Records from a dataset
● ● ● ● ●
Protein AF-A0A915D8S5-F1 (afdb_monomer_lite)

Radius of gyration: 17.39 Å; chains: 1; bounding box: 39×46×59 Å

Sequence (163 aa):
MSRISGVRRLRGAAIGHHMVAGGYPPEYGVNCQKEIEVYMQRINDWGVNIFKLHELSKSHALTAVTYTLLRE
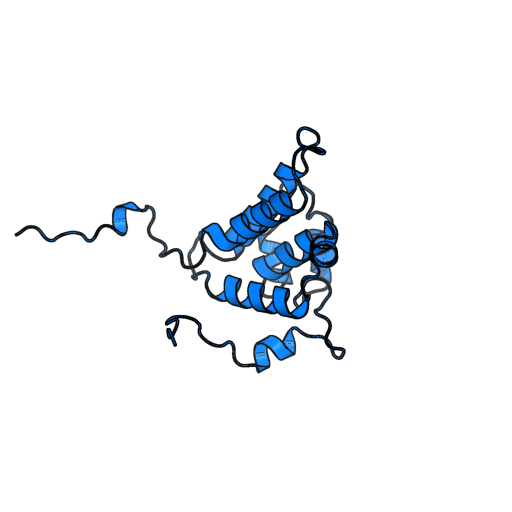RGLIKQFEIPAGVLVTYLLHLEHHYKDNPYHNQIHGADVAQSIHVLISSPALEGVFSELEVLAAIVAACIHDVDHPATPTNTLSIPTLNWP

pLDDT: mean 85.73, std 19.26, range [35.97, 98.62]

Structure (mmCIF, N/CA/C/O backbone):
data_AF-A0A915D8S5-F1
#
_entry.id   AF-A0A915D8S5-F1
#
loop_
_atom_site.group_PDB
_atom_site.id
_atom_site.type_symbol
_atom_site.label_atom_id
_atom_site.label_alt_id
_atom_site.label_comp_id
_atom_site.label_asym_id
_atom_site.label_entity_id
_atom_site.label_seq_id
_atom_site.pdbx_PDB_ins_code
_atom_site.Cartn_x
_atom_site.Cartn_y
_atom_site.Cartn_z
_atom_site.occupancy
_atom_site.B_iso_or_equiv
_atom_site.auth_seq_id
_atom_site.auth_comp_id
_atom_site.auth_asym_id
_atom_site.auth_atom_id
_atom_site.pdbx_PDB_model_num
ATOM 1 N N . MET A 1 1 ? -1.144 -34.219 -3.081 1.00 36.56 1 MET A N 1
ATOM 2 C CA . MET A 1 1 ? -0.350 -32.998 -2.823 1.00 36.56 1 MET A CA 1
ATOM 3 C C . MET A 1 1 ? -0.248 -32.219 -4.123 1.00 36.56 1 MET A C 1
ATOM 5 O O . MET A 1 1 ? 0.519 -32.597 -4.998 1.00 36.56 1 MET A O 1
ATOM 9 N N . SER A 1 2 ? -1.102 -31.215 -4.299 1.00 41.16 2 SER A N 1
ATOM 10 C CA . SER A 1 2 ? -1.117 -30.340 -5.472 1.00 41.16 2 SER A CA 1
ATOM 11 C C . SER A 1 2 ? 0.122 -29.444 -5.449 1.00 41.16 2 SER A C 1
ATOM 13 O O . SER A 1 2 ? 0.348 -28.679 -4.515 1.00 41.16 2 SER A O 1
ATOM 15 N N . ARG A 1 3 ? 0.970 -29.581 -6.467 1.00 39.53 3 ARG A N 1
ATOM 16 C CA . ARG A 1 3 ? 2.159 -28.753 -6.656 1.00 39.53 3 ARG A CA 1
ATOM 17 C C . ARG A 1 3 ? 1.694 -27.466 -7.340 1.00 39.53 3 ARG A C 1
ATOM 19 O O . ARG A 1 3 ? 1.374 -27.499 -8.522 1.00 39.53 3 ARG A O 1
ATOM 26 N N . ILE A 1 4 ? 1.596 -26.362 -6.599 1.00 54.88 4 ILE A N 1
ATOM 27 C CA . ILE A 1 4 ? 1.293 -25.045 -7.179 1.00 54.88 4 ILE A CA 1
ATOM 28 C C . ILE A 1 4 ? 2.516 -24.630 -8.007 1.00 54.88 4 ILE A C 1
ATOM 30 O O . ILE A 1 4 ? 3.567 -24.288 -7.464 1.00 54.88 4 ILE A O 1
ATOM 34 N N . SER A 1 5 ? 2.408 -24.754 -9.328 1.00 48.34 5 SER A N 1
ATOM 35 C CA . SER A 1 5 ? 3.416 -24.281 -10.277 1.00 48.34 5 SER A CA 1
ATOM 36 C C . SER A 1 5 ? 3.349 -22.753 -10.336 1.00 48.34 5 SER A C 1
ATOM 38 O O . SER A 1 5 ? 2.287 -22.216 -10.625 1.00 48.34 5 SER A O 1
ATOM 40 N N . GLY A 1 6 ? 4.450 -22.060 -10.029 1.00 56.34 6 GLY A N 1
ATOM 41 C CA . GLY A 1 6 ? 4.553 -20.596 -10.152 1.00 56.34 6 GLY A CA 1
ATOM 42 C C . GLY A 1 6 ? 5.169 -19.882 -8.946 1.00 56.34 6 GLY A C 1
ATOM 43 O O . GLY A 1 6 ? 5.761 -18.823 -9.110 1.00 56.34 6 GLY A O 1
ATOM 44 N N . VAL A 1 7 ? 5.148 -20.483 -7.751 1.00 51.56 7 VAL A N 1
ATOM 45 C CA . VAL A 1 7 ? 5.768 -19.875 -6.560 1.00 51.56 7 VAL A CA 1
ATOM 46 C C . VAL A 1 7 ? 7.287 -20.055 -6.621 1.00 51.56 7 VAL A C 1
ATOM 48 O O . VAL A 1 7 ? 7.845 -21.057 -6.162 1.00 51.56 7 VAL A O 1
ATOM 51 N N . ARG A 1 8 ? 7.989 -19.085 -7.216 1.00 57.12 8 ARG A N 1
ATOM 52 C CA . ARG A 1 8 ? 9.452 -19.022 -7.145 1.00 57.12 8 ARG A CA 1
ATOM 53 C C . ARG A 1 8 ? 9.828 -18.638 -5.715 1.00 57.12 8 ARG A C 1
ATOM 55 O O . ARG A 1 8 ? 9.559 -17.529 -5.269 1.00 57.12 8 ARG A O 1
ATOM 62 N N . ARG A 1 9 ? 10.433 -19.575 -4.982 1.00 52.03 9 ARG A N 1
ATOM 63 C CA . ARG A 1 9 ? 10.911 -19.349 -3.613 1.00 52.03 9 ARG A CA 1
ATOM 64 C C . ARG A 1 9 ? 11.930 -18.206 -3.644 1.00 52.03 9 ARG A C 1
ATOM 66 O O . ARG A 1 9 ? 13.013 -18.387 -4.208 1.00 52.03 9 ARG A O 1
ATOM 73 N N . LEU A 1 10 ? 11.609 -17.055 -3.049 1.00 54.94 10 LEU A N 1
ATOM 74 C CA . LEU A 1 10 ? 12.626 -16.041 -2.780 1.00 54.94 10 LEU A CA 1
ATOM 75 C C . LEU A 1 10 ? 13.708 -16.721 -1.929 1.00 54.94 10 LEU A C 1
ATOM 77 O O . LEU A 1 10 ? 13.411 -17.366 -0.919 1.00 54.94 10 LEU A O 1
ATOM 81 N N . ARG A 1 11 ? 14.969 -16.684 -2.384 1.00 45.66 11 ARG A N 1
ATOM 82 C CA . ARG A 1 11 ? 16.085 -17.263 -1.619 1.00 45.66 11 ARG A CA 1
ATOM 83 C C . ARG A 1 11 ? 16.066 -16.621 -0.229 1.00 45.66 11 ARG A C 1
ATOM 85 O O . ARG A 1 11 ? 15.974 -15.401 -0.136 1.00 45.66 11 ARG A O 1
ATOM 92 N N . GLY A 1 12 ? 16.181 -17.423 0.834 1.00 41.81 12 GLY A N 1
ATOM 93 C CA . GLY A 1 12 ? 16.045 -16.971 2.231 1.00 41.81 12 GLY A CA 1
ATOM 94 C C . GLY A 1 12 ? 16.936 -15.785 2.642 1.00 41.81 12 GLY A C 1
ATOM 95 O O . GLY A 1 12 ? 16.653 -15.135 3.640 1.00 41.81 12 GLY A O 1
ATOM 96 N N . ALA A 1 13 ? 17.955 -15.445 1.848 1.00 42.19 13 ALA A N 1
ATOM 97 C CA . ALA A 1 13 ? 18.785 -14.253 2.018 1.00 42.19 13 ALA A CA 1
ATOM 98 C C . ALA A 1 13 ? 18.079 -12.915 1.696 1.00 42.19 13 ALA A C 1
ATOM 100 O O . ALA A 1 13 ? 18.483 -11.889 2.237 1.00 42.19 13 ALA A O 1
ATOM 101 N N . ALA A 1 14 ? 17.042 -12.899 0.845 1.00 46.72 14 ALA A N 1
ATOM 102 C CA . ALA A 1 14 ? 16.258 -11.687 0.577 1.00 46.72 14 ALA A CA 1
ATOM 103 C C . ALA A 1 14 ? 15.359 -11.358 1.778 1.00 46.72 14 ALA A C 1
ATOM 105 O O . ALA A 1 14 ? 15.411 -10.258 2.311 1.00 46.72 14 ALA A O 1
ATOM 106 N N . ILE A 1 15 ? 14.637 -12.360 2.291 1.00 50.22 15 ILE A N 1
ATOM 107 C CA . ILE A 1 15 ? 13.781 -12.234 3.484 1.00 50.22 15 ILE A CA 1
ATOM 108 C C . ILE A 1 15 ? 14.621 -11.860 4.719 1.00 50.22 15 ILE A C 1
ATOM 110 O O . ILE A 1 15 ? 14.207 -11.022 5.513 1.00 50.22 15 ILE A O 1
ATOM 114 N N . GLY A 1 16 ? 15.831 -12.421 4.848 1.00 49.12 16 GLY A N 1
ATOM 115 C CA . GLY A 1 16 ? 16.756 -12.107 5.942 1.00 49.12 16 GLY A CA 1
ATOM 116 C C . GLY A 1 16 ? 17.282 -10.666 5.956 1.00 49.12 16 GLY A C 1
ATOM 117 O O . GLY A 1 16 ? 17.598 -10.167 7.029 1.00 49.12 16 GLY A O 1
ATOM 118 N N . HIS A 1 17 ? 17.340 -9.974 4.811 1.00 52.75 17 HIS A N 1
ATOM 119 C CA . HIS A 1 17 ? 17.735 -8.557 4.756 1.00 52.75 17 HIS A CA 1
ATOM 120 C C . HIS A 1 17 ? 16.615 -7.596 5.176 1.00 52.75 17 HIS A C 1
ATOM 122 O O . HIS A 1 17 ? 16.905 -6.476 5.596 1.00 52.75 17 HIS A O 1
ATOM 128 N N . HIS A 1 18 ? 15.351 -8.010 5.057 1.00 57.78 18 HIS A N 1
ATOM 129 C CA . HIS A 1 18 ? 14.186 -7.196 5.420 1.00 57.78 18 HIS A CA 1
ATOM 130 C C . HIS A 1 18 ? 13.724 -7.414 6.864 1.00 57.78 18 HIS A C 1
ATOM 132 O O . HIS A 1 18 ? 12.707 -6.861 7.252 1.00 57.78 18 HIS A O 1
ATOM 138 N N . MET A 1 19 ? 14.437 -8.205 7.667 1.00 58.59 19 MET A N 1
ATOM 139 C CA . MET A 1 19 ? 14.183 -8.342 9.102 1.00 58.59 19 MET A CA 1
ATOM 140 C C . MET A 1 19 ? 15.322 -7.662 9.859 1.00 58.59 19 MET A C 1
ATOM 142 O O . MET A 1 19 ? 16.493 -7.889 9.556 1.00 58.59 19 MET A O 1
ATOM 146 N N . VAL A 1 20 ? 15.002 -6.824 10.846 1.00 56.06 20 VAL A N 1
ATOM 147 C CA . VAL A 1 20 ? 16.019 -6.220 11.718 1.00 56.06 20 VAL A CA 1
ATOM 148 C C . VAL A 1 20 ? 16.568 -7.298 12.661 1.00 56.06 20 VAL A C 1
ATOM 150 O O . VAL A 1 20 ? 15.867 -8.258 12.998 1.00 56.06 20 VAL A O 1
ATOM 153 N N . ALA A 1 21 ? 17.821 -7.147 13.106 1.00 47.91 21 ALA A N 1
ATOM 154 C CA . ALA A 1 21 ? 18.396 -7.942 14.190 1.00 47.91 21 ALA A CA 1
ATOM 155 C C . ALA A 1 21 ? 17.478 -7.855 15.429 1.00 47.91 21 ALA A C 1
ATOM 157 O O . ALA A 1 21 ? 17.470 -6.851 16.134 1.00 47.91 21 ALA A O 1
ATOM 158 N N . GLY A 1 22 ? 16.637 -8.874 15.631 1.00 54.62 22 GLY A N 1
ATOM 159 C CA . GLY A 1 22 ? 15.524 -8.842 16.588 1.00 54.62 22 GLY A CA 1
ATOM 160 C C . GLY A 1 22 ? 14.213 -9.455 16.079 1.00 54.62 22 GLY A C 1
ATOM 161 O O . GLY A 1 22 ? 13.295 -9.635 16.870 1.00 54.62 22 GLY A O 1
ATOM 162 N N . GLY A 1 23 ? 14.114 -9.808 14.790 1.00 66.25 23 GLY A N 1
ATOM 163 C CA . GLY A 1 23 ? 12.975 -10.556 14.233 1.00 66.25 23 GLY A CA 1
ATOM 164 C C . GLY A 1 23 ? 11.743 -9.711 13.889 1.00 66.25 23 GLY A C 1
ATOM 165 O O . GLY A 1 23 ? 10.746 -10.262 13.424 1.00 66.25 23 GLY A O 1
ATOM 166 N N . TYR A 1 24 ? 11.815 -8.391 14.073 1.00 74.94 24 TYR A N 1
ATOM 167 C CA . TYR A 1 24 ? 10.773 -7.453 13.663 1.00 74.94 24 TYR A CA 1
ATOM 168 C C . TYR A 1 24 ? 11.112 -6.827 12.305 1.00 74.94 24 TYR A C 1
ATOM 170 O O . TYR A 1 24 ? 12.287 -6.538 12.038 1.00 74.94 24 TYR A O 1
ATOM 178 N N . PRO A 1 25 ? 10.110 -6.610 11.438 1.00 85.50 25 PRO A N 1
ATOM 179 C CA . PRO A 1 25 ? 10.331 -5.886 10.199 1.00 85.50 25 PRO A CA 1
ATOM 180 C C . PRO A 1 25 ? 10.679 -4.408 10.478 1.00 85.50 25 PRO A C 1
ATOM 182 O O . PRO A 1 25 ? 10.275 -3.868 11.513 1.00 85.50 25 PRO A O 1
ATOM 185 N N . PRO A 1 26 ? 11.411 -3.744 9.564 1.00 90.25 26 PRO A N 1
ATOM 186 C CA . PRO A 1 26 ? 11.633 -2.305 9.569 1.00 90.25 26 PRO A CA 1
ATOM 187 C C . PRO A 1 26 ? 10.330 -1.516 9.670 1.00 90.25 26 PRO A C 1
ATOM 189 O O . PRO A 1 26 ? 9.245 -2.035 9.409 1.00 90.25 26 PRO A O 1
ATOM 192 N N . GLU A 1 27 ? 10.451 -0.227 9.981 1.00 92.06 27 GLU A N 1
ATOM 193 C CA . GLU A 1 27 ? 9.313 0.676 10.161 1.00 92.06 27 GLU A CA 1
ATOM 194 C C . GLU A 1 27 ? 8.297 0.593 9.013 1.00 92.06 27 GLU A C 1
ATOM 196 O O . GLU A 1 27 ? 7.113 0.403 9.256 1.00 92.06 27 GLU A O 1
ATOM 201 N N . TYR A 1 28 ? 8.753 0.633 7.765 1.00 95.31 28 TYR A N 1
ATOM 202 C CA . TYR A 1 28 ? 7.883 0.557 6.589 1.00 95.31 28 TYR A CA 1
ATOM 203 C C . TYR A 1 28 ? 7.835 -0.857 5.991 1.00 95.31 28 TYR A C 1
ATOM 205 O O . TYR A 1 28 ? 7.611 -1.023 4.802 1.00 95.31 28 TYR A O 1
ATOM 213 N N . GLY A 1 29 ? 8.143 -1.898 6.766 1.00 93.44 29 GLY A N 1
ATOM 214 C CA . GLY A 1 29 ? 8.224 -3.283 6.286 1.00 93.44 29 GLY A CA 1
ATOM 215 C C . GLY A 1 29 ? 9.481 -3.597 5.462 1.00 93.44 29 GLY A C 1
ATOM 216 O O . GLY A 1 29 ? 9.884 -4.752 5.363 1.00 93.44 29 GLY A O 1
ATOM 217 N N . VAL A 1 30 ? 10.147 -2.579 4.918 1.00 94.06 30 VAL A N 1
ATOM 218 C CA . VAL A 1 30 ? 11.388 -2.674 4.139 1.00 94.06 30 VAL A CA 1
ATOM 219 C C . VAL A 1 30 ? 12.383 -1.592 4.559 1.00 94.06 30 VAL A C 1
ATOM 221 O O . VAL A 1 30 ? 12.032 -0.610 5.212 1.00 94.06 30 VAL A O 1
ATOM 224 N N . ASN A 1 31 ? 13.654 -1.775 4.196 1.00 93.19 31 ASN A N 1
ATOM 225 C CA . ASN A 1 31 ? 14.701 -0.800 4.488 1.00 93.19 31 ASN A CA 1
ATOM 226 C C . ASN A 1 31 ? 14.618 0.383 3.514 1.00 93.19 31 ASN A C 1
ATOM 228 O O . ASN A 1 31 ? 15.005 0.250 2.350 1.00 93.19 31 ASN A O 1
ATOM 232 N N . CYS A 1 32 ? 14.194 1.539 4.014 1.00 93.75 32 CYS A N 1
ATOM 233 C CA . CYS A 1 32 ? 14.048 2.765 3.235 1.00 93.75 32 CYS A CA 1
ATOM 234 C C . CYS A 1 32 ? 15.175 3.773 3.503 1.00 93.75 32 CYS A C 1
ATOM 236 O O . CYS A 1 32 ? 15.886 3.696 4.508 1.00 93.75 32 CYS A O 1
● ● ● ● ●
** To do **
All lines above from the one containing "ATOM 51 N N" to the one containing "ATOM 62 N N" must be repeated exactly, both lines included, and no others.

** Your response **
ATOM 51 N N . ARG A 1 8 ? 7.989 -19.085 -7.216 1.00 57.12 8 ARG A N 1
ATOM 52 C CA . ARG A 1 8 ? 9.452 -19.022 -7.145 1.00 57.12 8 ARG A CA 1
ATOM 53 C C . ARG A 1 8 ? 9.828 -18.638 -5.715 1.00 57.12 8 ARG A C 1
ATOM 55 O O . ARG A 1 8 ? 9.559 -17.529 -5.269 1.00 57.12 8 ARG A O 1
ATOM 62 N N . ARG A 1 9 ? 10.433 -19.575 -4.982 1.00 52.03 9 ARG A N 1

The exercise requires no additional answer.